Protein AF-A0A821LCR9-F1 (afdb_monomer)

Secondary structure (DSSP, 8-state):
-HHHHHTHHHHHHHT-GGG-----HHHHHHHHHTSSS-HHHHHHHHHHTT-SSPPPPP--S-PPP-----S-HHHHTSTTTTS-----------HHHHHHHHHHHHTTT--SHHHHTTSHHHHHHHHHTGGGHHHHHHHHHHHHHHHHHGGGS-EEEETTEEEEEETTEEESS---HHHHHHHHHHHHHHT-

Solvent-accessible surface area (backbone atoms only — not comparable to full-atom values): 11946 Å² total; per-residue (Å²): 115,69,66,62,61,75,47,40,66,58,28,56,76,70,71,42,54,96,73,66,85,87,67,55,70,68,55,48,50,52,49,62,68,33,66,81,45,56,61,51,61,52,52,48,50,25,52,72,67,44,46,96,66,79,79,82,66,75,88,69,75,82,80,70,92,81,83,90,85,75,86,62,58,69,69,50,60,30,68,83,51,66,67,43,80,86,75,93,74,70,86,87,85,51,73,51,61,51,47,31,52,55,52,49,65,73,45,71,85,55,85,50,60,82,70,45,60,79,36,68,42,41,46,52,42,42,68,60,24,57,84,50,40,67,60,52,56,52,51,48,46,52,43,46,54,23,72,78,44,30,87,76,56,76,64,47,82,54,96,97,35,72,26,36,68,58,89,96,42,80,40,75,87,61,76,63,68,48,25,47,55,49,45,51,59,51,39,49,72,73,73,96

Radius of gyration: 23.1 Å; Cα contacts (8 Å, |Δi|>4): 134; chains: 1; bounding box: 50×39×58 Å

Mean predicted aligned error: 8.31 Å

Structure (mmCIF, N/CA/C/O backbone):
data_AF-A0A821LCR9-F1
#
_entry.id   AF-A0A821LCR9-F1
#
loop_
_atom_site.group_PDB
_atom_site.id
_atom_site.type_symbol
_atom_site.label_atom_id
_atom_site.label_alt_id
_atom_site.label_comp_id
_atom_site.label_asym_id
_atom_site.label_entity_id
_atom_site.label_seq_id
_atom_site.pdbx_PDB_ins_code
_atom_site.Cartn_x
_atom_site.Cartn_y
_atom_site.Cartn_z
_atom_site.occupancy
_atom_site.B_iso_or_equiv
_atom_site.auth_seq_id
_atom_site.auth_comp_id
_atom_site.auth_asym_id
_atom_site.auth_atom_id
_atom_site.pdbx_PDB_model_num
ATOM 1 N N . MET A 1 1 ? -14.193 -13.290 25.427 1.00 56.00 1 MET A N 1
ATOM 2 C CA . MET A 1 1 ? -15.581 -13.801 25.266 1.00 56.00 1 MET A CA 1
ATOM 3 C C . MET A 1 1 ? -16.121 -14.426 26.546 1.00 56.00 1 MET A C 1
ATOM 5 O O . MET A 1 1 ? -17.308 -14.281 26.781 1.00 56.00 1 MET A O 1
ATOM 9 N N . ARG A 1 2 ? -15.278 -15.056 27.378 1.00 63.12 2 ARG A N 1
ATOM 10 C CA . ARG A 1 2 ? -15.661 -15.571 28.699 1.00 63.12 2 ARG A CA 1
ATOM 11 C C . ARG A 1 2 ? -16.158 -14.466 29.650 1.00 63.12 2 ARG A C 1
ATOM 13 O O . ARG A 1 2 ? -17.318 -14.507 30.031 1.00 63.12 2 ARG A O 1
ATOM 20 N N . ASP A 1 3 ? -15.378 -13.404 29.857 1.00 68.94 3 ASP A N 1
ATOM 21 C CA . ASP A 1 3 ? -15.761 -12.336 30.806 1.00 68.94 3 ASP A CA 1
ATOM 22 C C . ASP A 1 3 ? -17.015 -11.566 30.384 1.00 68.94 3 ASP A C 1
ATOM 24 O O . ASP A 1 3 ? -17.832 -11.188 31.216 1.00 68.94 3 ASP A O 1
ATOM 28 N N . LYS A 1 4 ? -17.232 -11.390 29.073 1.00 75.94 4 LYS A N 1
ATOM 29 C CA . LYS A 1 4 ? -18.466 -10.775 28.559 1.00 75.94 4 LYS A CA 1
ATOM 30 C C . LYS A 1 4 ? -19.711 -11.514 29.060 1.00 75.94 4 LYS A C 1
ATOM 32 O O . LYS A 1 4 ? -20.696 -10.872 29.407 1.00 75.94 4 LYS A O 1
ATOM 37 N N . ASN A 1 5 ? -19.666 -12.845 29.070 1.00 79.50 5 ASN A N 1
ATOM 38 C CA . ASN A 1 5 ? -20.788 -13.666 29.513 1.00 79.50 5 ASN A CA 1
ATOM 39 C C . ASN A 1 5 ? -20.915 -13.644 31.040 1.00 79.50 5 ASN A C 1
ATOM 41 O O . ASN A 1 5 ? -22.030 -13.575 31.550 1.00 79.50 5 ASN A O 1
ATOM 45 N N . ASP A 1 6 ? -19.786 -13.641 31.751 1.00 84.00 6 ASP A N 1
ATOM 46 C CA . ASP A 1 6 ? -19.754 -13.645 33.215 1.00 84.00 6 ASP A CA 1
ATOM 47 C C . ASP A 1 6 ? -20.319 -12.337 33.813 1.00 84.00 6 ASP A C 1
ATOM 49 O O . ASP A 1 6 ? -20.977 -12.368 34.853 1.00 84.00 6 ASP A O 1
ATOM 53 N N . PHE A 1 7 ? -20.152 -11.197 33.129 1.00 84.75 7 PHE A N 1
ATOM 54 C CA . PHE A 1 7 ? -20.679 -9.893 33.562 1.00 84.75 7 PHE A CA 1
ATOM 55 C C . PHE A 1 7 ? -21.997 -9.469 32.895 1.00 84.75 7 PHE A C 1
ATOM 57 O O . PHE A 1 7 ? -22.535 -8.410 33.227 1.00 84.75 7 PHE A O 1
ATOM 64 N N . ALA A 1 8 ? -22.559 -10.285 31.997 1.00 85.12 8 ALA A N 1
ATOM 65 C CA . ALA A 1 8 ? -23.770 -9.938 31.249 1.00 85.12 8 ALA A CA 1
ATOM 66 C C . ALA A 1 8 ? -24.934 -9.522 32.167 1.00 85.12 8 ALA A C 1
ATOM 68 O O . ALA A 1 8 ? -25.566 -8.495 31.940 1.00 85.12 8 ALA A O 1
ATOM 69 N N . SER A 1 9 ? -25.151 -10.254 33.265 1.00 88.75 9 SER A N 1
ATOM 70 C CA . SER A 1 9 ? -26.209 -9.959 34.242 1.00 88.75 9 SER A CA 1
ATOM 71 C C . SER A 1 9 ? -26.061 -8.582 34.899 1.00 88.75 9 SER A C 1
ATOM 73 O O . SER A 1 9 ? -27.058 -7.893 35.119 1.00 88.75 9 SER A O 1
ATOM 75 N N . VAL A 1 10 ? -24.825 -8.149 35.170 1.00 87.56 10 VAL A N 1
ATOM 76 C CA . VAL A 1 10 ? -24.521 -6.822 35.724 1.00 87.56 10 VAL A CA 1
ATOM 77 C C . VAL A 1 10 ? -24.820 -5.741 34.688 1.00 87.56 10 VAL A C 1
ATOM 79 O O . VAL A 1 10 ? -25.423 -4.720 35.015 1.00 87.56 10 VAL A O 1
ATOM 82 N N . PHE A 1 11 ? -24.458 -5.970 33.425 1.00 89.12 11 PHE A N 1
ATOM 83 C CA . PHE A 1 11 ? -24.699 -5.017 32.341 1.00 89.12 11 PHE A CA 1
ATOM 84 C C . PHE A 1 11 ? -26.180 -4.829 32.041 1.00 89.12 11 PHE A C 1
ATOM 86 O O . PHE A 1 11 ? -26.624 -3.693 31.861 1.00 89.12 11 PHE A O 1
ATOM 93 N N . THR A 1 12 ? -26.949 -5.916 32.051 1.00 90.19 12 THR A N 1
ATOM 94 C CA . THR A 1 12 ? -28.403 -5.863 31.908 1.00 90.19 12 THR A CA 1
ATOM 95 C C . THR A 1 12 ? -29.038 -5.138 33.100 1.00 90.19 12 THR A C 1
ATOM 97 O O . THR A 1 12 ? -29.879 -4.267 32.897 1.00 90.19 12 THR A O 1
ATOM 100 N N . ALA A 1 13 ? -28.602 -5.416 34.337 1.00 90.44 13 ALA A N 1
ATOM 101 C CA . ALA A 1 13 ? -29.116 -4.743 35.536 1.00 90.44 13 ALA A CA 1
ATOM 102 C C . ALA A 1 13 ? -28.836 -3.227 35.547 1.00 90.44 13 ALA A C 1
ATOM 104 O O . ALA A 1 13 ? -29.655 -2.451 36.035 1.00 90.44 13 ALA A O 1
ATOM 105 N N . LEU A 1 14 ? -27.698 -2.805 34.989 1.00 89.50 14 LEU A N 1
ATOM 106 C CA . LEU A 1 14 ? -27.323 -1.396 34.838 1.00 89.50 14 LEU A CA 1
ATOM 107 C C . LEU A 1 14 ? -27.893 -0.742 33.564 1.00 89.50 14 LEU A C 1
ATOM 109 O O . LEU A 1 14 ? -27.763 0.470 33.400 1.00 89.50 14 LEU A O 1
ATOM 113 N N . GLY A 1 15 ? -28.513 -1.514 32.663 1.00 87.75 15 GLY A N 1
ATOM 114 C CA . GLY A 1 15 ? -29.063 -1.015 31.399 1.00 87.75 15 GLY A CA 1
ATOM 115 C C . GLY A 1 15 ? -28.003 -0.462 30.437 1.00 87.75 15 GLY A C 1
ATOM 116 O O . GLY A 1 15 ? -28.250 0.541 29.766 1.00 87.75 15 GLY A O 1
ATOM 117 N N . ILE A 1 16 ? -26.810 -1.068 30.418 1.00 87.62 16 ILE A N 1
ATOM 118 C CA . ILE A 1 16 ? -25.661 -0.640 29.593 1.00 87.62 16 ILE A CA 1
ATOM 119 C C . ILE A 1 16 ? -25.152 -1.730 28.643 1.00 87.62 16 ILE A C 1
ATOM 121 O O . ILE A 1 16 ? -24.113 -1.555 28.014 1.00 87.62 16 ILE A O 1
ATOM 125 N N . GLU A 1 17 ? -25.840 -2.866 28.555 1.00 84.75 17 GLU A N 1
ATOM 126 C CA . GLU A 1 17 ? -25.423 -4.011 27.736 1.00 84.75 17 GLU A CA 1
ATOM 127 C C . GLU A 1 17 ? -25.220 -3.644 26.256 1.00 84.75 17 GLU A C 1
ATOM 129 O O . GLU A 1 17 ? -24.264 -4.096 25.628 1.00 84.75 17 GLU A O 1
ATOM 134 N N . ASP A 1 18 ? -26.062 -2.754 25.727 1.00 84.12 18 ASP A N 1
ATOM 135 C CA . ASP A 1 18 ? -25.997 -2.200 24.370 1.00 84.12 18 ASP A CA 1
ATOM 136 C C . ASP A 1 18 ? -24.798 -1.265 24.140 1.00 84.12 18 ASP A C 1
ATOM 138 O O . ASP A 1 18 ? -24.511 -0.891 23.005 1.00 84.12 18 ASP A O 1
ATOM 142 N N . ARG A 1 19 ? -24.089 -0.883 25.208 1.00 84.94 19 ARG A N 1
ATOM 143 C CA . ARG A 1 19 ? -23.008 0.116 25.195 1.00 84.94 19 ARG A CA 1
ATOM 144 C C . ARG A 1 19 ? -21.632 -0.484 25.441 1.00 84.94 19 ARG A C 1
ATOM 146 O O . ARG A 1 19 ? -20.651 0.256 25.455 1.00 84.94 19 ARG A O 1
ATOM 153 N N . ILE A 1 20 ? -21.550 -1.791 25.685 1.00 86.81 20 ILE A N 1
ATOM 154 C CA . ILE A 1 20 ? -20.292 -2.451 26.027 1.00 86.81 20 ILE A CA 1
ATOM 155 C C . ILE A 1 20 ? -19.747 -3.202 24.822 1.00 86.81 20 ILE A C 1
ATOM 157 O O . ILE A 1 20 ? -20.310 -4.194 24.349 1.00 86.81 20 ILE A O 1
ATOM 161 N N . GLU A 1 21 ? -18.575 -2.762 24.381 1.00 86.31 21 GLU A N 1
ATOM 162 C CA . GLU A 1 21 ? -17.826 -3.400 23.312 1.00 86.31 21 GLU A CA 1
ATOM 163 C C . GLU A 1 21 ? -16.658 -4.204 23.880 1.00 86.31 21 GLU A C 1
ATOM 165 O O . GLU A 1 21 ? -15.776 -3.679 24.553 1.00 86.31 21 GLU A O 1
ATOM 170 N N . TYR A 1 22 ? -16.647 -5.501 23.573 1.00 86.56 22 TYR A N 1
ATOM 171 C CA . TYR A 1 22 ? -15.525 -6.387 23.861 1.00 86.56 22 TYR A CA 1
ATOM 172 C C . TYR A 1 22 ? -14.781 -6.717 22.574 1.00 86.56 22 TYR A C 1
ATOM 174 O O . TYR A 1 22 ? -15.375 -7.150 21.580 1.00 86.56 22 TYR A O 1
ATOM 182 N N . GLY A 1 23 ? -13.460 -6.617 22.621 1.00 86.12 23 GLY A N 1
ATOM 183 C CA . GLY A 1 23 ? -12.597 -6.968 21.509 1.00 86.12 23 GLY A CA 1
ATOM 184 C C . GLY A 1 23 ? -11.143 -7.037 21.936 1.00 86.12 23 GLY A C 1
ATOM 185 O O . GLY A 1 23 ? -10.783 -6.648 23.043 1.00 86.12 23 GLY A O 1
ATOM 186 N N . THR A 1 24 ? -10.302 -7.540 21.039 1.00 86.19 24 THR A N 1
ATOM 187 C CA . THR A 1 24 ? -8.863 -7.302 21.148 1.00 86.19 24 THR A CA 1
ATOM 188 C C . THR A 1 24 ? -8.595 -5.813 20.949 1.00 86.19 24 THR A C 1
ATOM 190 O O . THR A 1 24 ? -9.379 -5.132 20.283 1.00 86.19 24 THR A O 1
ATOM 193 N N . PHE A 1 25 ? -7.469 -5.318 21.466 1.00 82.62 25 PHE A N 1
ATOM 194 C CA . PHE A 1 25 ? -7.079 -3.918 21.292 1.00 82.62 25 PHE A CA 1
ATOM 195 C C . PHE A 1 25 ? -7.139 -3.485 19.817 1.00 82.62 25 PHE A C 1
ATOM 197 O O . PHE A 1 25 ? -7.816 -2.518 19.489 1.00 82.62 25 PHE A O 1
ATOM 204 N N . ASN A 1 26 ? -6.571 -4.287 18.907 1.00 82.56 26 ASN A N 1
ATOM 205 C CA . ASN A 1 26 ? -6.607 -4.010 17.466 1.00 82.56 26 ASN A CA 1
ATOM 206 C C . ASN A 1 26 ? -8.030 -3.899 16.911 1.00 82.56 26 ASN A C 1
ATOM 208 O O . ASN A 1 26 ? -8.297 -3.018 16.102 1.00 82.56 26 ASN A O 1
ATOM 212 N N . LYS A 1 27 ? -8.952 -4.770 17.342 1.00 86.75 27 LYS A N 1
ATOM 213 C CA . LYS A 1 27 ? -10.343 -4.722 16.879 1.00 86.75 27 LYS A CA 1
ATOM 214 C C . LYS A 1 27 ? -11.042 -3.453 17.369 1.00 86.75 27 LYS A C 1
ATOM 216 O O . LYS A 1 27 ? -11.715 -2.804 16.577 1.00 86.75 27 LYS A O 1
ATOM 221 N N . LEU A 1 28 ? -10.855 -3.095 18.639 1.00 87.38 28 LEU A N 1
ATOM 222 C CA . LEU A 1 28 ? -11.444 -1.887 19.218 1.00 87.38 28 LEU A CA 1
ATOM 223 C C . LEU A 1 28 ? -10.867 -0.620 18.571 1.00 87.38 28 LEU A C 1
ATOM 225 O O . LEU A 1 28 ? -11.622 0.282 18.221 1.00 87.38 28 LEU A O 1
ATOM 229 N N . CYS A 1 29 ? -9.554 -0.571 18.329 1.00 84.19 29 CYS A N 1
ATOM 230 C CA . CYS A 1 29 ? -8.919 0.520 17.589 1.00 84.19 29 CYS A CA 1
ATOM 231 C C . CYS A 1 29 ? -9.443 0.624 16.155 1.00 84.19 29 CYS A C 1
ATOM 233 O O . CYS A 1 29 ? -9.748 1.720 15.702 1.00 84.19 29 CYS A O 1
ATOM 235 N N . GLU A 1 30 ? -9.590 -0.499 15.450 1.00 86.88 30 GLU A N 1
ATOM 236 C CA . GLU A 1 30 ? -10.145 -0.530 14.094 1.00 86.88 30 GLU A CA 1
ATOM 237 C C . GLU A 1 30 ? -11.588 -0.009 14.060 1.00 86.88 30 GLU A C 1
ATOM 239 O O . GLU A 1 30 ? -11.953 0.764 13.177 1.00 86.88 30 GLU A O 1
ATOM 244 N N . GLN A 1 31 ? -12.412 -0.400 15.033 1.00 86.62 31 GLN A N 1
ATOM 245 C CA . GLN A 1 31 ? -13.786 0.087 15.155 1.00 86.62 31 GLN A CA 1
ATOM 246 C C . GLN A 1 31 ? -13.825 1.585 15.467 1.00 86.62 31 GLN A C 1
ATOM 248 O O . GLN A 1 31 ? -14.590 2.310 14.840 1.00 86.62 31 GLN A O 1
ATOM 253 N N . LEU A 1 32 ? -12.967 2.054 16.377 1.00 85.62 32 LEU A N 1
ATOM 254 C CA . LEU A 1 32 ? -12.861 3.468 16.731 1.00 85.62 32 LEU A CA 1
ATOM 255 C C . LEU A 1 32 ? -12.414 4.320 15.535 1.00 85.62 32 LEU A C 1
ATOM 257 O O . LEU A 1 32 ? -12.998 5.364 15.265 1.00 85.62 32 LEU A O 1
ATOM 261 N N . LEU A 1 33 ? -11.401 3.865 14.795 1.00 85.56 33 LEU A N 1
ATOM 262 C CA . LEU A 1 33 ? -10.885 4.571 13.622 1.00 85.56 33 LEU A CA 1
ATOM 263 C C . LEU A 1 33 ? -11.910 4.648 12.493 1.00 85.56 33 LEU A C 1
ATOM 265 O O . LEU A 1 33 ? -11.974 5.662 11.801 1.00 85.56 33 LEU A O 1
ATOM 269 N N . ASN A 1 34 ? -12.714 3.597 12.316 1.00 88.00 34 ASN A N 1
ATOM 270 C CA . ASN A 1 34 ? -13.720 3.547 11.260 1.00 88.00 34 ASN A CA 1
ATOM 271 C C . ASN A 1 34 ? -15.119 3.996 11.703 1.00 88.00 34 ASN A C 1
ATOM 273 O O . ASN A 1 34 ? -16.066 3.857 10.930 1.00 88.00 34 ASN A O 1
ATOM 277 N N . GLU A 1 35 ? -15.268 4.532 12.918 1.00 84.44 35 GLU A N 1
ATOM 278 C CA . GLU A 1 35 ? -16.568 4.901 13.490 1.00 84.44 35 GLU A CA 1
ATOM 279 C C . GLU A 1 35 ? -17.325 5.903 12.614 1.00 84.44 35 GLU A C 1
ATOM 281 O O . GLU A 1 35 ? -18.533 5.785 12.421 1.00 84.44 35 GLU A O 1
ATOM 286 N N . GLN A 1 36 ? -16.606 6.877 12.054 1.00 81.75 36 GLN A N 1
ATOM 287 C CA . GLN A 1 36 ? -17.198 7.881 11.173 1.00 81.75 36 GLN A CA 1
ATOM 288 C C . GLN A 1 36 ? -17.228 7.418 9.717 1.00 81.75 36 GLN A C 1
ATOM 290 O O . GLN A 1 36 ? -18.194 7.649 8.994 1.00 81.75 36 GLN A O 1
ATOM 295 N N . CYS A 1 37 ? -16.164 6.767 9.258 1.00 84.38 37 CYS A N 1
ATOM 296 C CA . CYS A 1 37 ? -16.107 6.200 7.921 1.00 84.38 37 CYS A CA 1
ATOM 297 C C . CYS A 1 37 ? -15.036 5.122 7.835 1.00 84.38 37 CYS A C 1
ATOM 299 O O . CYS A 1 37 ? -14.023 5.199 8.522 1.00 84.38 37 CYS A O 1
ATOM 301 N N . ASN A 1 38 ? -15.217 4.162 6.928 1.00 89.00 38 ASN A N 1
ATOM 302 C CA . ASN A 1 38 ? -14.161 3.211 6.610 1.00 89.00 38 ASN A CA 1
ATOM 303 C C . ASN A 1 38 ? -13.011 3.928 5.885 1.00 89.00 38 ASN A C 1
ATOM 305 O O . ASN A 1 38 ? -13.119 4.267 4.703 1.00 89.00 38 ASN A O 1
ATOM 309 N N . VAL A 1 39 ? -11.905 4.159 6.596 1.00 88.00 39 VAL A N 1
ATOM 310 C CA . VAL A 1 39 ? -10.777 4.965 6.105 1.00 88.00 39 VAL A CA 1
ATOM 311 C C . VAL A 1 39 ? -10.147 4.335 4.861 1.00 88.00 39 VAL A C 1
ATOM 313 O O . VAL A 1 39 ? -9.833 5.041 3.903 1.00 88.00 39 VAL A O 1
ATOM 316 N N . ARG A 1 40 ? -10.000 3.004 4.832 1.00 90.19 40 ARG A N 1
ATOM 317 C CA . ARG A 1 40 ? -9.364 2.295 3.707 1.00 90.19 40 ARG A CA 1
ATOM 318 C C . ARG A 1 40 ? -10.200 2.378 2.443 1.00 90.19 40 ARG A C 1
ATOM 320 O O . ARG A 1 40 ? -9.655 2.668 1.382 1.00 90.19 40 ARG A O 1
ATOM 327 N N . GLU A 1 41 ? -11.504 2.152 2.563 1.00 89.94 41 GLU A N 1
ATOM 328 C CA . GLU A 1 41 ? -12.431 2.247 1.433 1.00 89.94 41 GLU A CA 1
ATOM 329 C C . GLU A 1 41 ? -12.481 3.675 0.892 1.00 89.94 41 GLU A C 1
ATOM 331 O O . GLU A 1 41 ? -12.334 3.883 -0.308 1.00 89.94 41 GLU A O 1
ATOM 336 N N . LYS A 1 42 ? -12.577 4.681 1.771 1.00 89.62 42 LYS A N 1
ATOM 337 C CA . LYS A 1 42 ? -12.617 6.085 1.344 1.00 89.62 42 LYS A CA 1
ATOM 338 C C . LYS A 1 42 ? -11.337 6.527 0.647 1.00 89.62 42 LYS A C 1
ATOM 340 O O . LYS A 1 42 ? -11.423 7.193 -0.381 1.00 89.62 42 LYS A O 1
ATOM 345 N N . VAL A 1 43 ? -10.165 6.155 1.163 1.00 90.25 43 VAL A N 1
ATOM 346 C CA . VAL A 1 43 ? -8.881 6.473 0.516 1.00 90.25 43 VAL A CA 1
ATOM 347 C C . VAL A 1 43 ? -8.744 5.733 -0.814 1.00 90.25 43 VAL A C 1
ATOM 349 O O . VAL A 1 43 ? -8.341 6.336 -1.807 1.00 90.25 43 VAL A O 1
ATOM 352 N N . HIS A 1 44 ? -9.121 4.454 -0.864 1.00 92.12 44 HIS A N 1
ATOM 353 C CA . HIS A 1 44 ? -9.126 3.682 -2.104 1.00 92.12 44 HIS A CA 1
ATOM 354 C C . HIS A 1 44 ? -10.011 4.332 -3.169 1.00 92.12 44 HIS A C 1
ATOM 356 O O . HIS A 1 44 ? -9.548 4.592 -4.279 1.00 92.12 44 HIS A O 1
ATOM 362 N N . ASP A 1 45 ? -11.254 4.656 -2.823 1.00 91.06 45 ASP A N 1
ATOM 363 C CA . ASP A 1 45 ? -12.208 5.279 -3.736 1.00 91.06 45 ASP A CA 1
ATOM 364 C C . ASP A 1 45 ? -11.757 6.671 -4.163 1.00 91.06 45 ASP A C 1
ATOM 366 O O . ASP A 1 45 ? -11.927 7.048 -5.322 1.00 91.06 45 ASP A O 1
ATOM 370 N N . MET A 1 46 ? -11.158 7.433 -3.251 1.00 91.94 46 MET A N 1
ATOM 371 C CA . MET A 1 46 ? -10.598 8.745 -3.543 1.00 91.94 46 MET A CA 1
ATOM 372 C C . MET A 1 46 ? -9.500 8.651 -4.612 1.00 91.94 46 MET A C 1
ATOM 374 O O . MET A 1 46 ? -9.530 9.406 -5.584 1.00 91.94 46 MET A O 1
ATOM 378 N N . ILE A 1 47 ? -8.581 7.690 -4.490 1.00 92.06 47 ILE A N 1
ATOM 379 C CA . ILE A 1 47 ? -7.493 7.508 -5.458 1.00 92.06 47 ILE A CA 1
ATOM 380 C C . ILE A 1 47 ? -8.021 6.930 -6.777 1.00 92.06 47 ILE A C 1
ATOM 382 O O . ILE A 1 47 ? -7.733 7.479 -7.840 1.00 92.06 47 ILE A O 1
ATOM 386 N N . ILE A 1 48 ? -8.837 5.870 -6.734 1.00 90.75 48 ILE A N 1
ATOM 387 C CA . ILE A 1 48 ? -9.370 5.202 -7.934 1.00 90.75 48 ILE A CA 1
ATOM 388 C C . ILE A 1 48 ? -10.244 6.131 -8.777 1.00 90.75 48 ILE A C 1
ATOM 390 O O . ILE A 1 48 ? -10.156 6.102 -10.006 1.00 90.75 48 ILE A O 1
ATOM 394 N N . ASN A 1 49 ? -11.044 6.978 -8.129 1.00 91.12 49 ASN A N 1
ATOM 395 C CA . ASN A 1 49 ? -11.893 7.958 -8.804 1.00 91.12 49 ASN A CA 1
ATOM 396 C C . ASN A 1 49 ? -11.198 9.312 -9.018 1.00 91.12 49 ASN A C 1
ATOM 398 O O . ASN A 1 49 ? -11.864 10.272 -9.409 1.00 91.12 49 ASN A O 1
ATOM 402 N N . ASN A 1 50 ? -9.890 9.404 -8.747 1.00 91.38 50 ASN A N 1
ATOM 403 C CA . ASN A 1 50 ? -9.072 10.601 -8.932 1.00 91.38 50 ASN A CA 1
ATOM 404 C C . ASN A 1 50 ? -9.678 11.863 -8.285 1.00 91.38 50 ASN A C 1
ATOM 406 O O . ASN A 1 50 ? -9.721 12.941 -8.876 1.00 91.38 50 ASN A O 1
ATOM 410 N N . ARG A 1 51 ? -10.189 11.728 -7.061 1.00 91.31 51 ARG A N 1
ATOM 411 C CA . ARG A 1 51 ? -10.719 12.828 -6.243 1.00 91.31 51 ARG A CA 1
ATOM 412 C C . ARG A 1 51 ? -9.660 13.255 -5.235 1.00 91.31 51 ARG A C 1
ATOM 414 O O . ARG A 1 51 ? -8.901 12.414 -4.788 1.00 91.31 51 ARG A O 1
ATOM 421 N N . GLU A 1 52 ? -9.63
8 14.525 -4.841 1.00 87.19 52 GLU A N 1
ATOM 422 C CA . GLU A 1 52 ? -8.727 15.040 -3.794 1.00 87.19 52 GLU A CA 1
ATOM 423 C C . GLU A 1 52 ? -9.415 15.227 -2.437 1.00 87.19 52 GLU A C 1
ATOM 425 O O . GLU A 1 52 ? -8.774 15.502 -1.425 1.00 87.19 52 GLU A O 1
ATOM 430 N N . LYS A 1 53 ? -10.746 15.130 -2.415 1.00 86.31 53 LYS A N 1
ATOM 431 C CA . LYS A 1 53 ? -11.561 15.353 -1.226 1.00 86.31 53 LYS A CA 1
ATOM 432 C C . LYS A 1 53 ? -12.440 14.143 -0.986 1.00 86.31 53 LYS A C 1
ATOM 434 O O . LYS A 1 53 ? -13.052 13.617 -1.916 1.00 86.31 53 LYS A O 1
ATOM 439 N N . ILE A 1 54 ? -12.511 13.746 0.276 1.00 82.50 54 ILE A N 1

WHAT NEEDS TO BE DONE ->
Working from the data above, extract solely the lines from the one containing "ATOM 95 C C" through the one containing "ATOM 126 C CA", exactly as they appear, both included.

EXERCISE SOLUTION ->
ATOM 95 C C . THR A 1 12 ? -29.038 -5.138 33.100 1.00 90.19 12 THR A C 1
ATOM 97 O O . THR A 1 12 ? -29.879 -4.267 32.897 1.00 90.19 12 THR A O 1
ATOM 100 N N . ALA A 1 13 ? -28.602 -5.416 34.337 1.00 90.44 13 ALA A N 1
ATOM 101 C CA . ALA A 1 13 ? -29.116 -4.743 35.536 1.00 90.44 13 ALA A CA 1
ATOM 102 C C . ALA A 1 13 ? -28.836 -3.227 35.547 1.00 90.44 13 ALA A C 1
ATOM 104 O O . ALA A 1 13 ? -29.655 -2.451 36.035 1.00 90.44 13 ALA A O 1
ATOM 105 N N . LEU A 1 14 ? -27.698 -2.805 34.989 1.00 89.50 14 LEU A N 1
ATOM 106 C CA . LEU A 1 14 ? -27.323 -1.396 34.838 1.00 89.50 14 LEU A CA 1
ATOM 107 C C . LEU A 1 14 ? -27.893 -0.742 33.564 1.00 89.50 14 LEU A C 1
ATOM 109 O O . LEU A 1 14 ? -27.763 0.470 33.400 1.00 89.50 14 LEU A O 1
ATOM 113 N N . GLY A 1 15 ? -28.513 -1.514 32.663 1.00 87.75 15 GLY A N 1
ATOM 114 C CA . GLY A 1 15 ? -29.063 -1.015 31.399 1.00 87.75 15 GLY A CA 1
ATOM 115 C C . GLY A 1 15 ? -28.003 -0.462 30.437 1.00 87.75 15 GLY A C 1
ATOM 116 O O . GLY A 1 15 ? -28.250 0.541 29.766 1.00 87.75 15 GLY A O 1
ATOM 117 N N . ILE A 1 16 ? -26.810 -1.068 30.418 1.00 87.62 16 ILE A N 1
ATOM 118 C CA . ILE A 1 16 ? -25.661 -0.640 29.593 1.00 87.62 16 ILE A CA 1
ATOM 119 C C . ILE A 1 16 ? -25.152 -1.730 28.643 1.00 87.62 16 ILE A C 1
ATOM 121 O O . ILE A 1 16 ? -24.113 -1.555 28.014 1.00 87.62 16 ILE A O 1
ATOM 125 N N . GLU A 1 17 ? -25.840 -2.866 28.555 1.00 84.75 17 GLU A N 1
ATOM 126 C CA . GLU A 1 17 ? -25.423 -4.011 27.736 1.00 84.75 17 GLU A CA 1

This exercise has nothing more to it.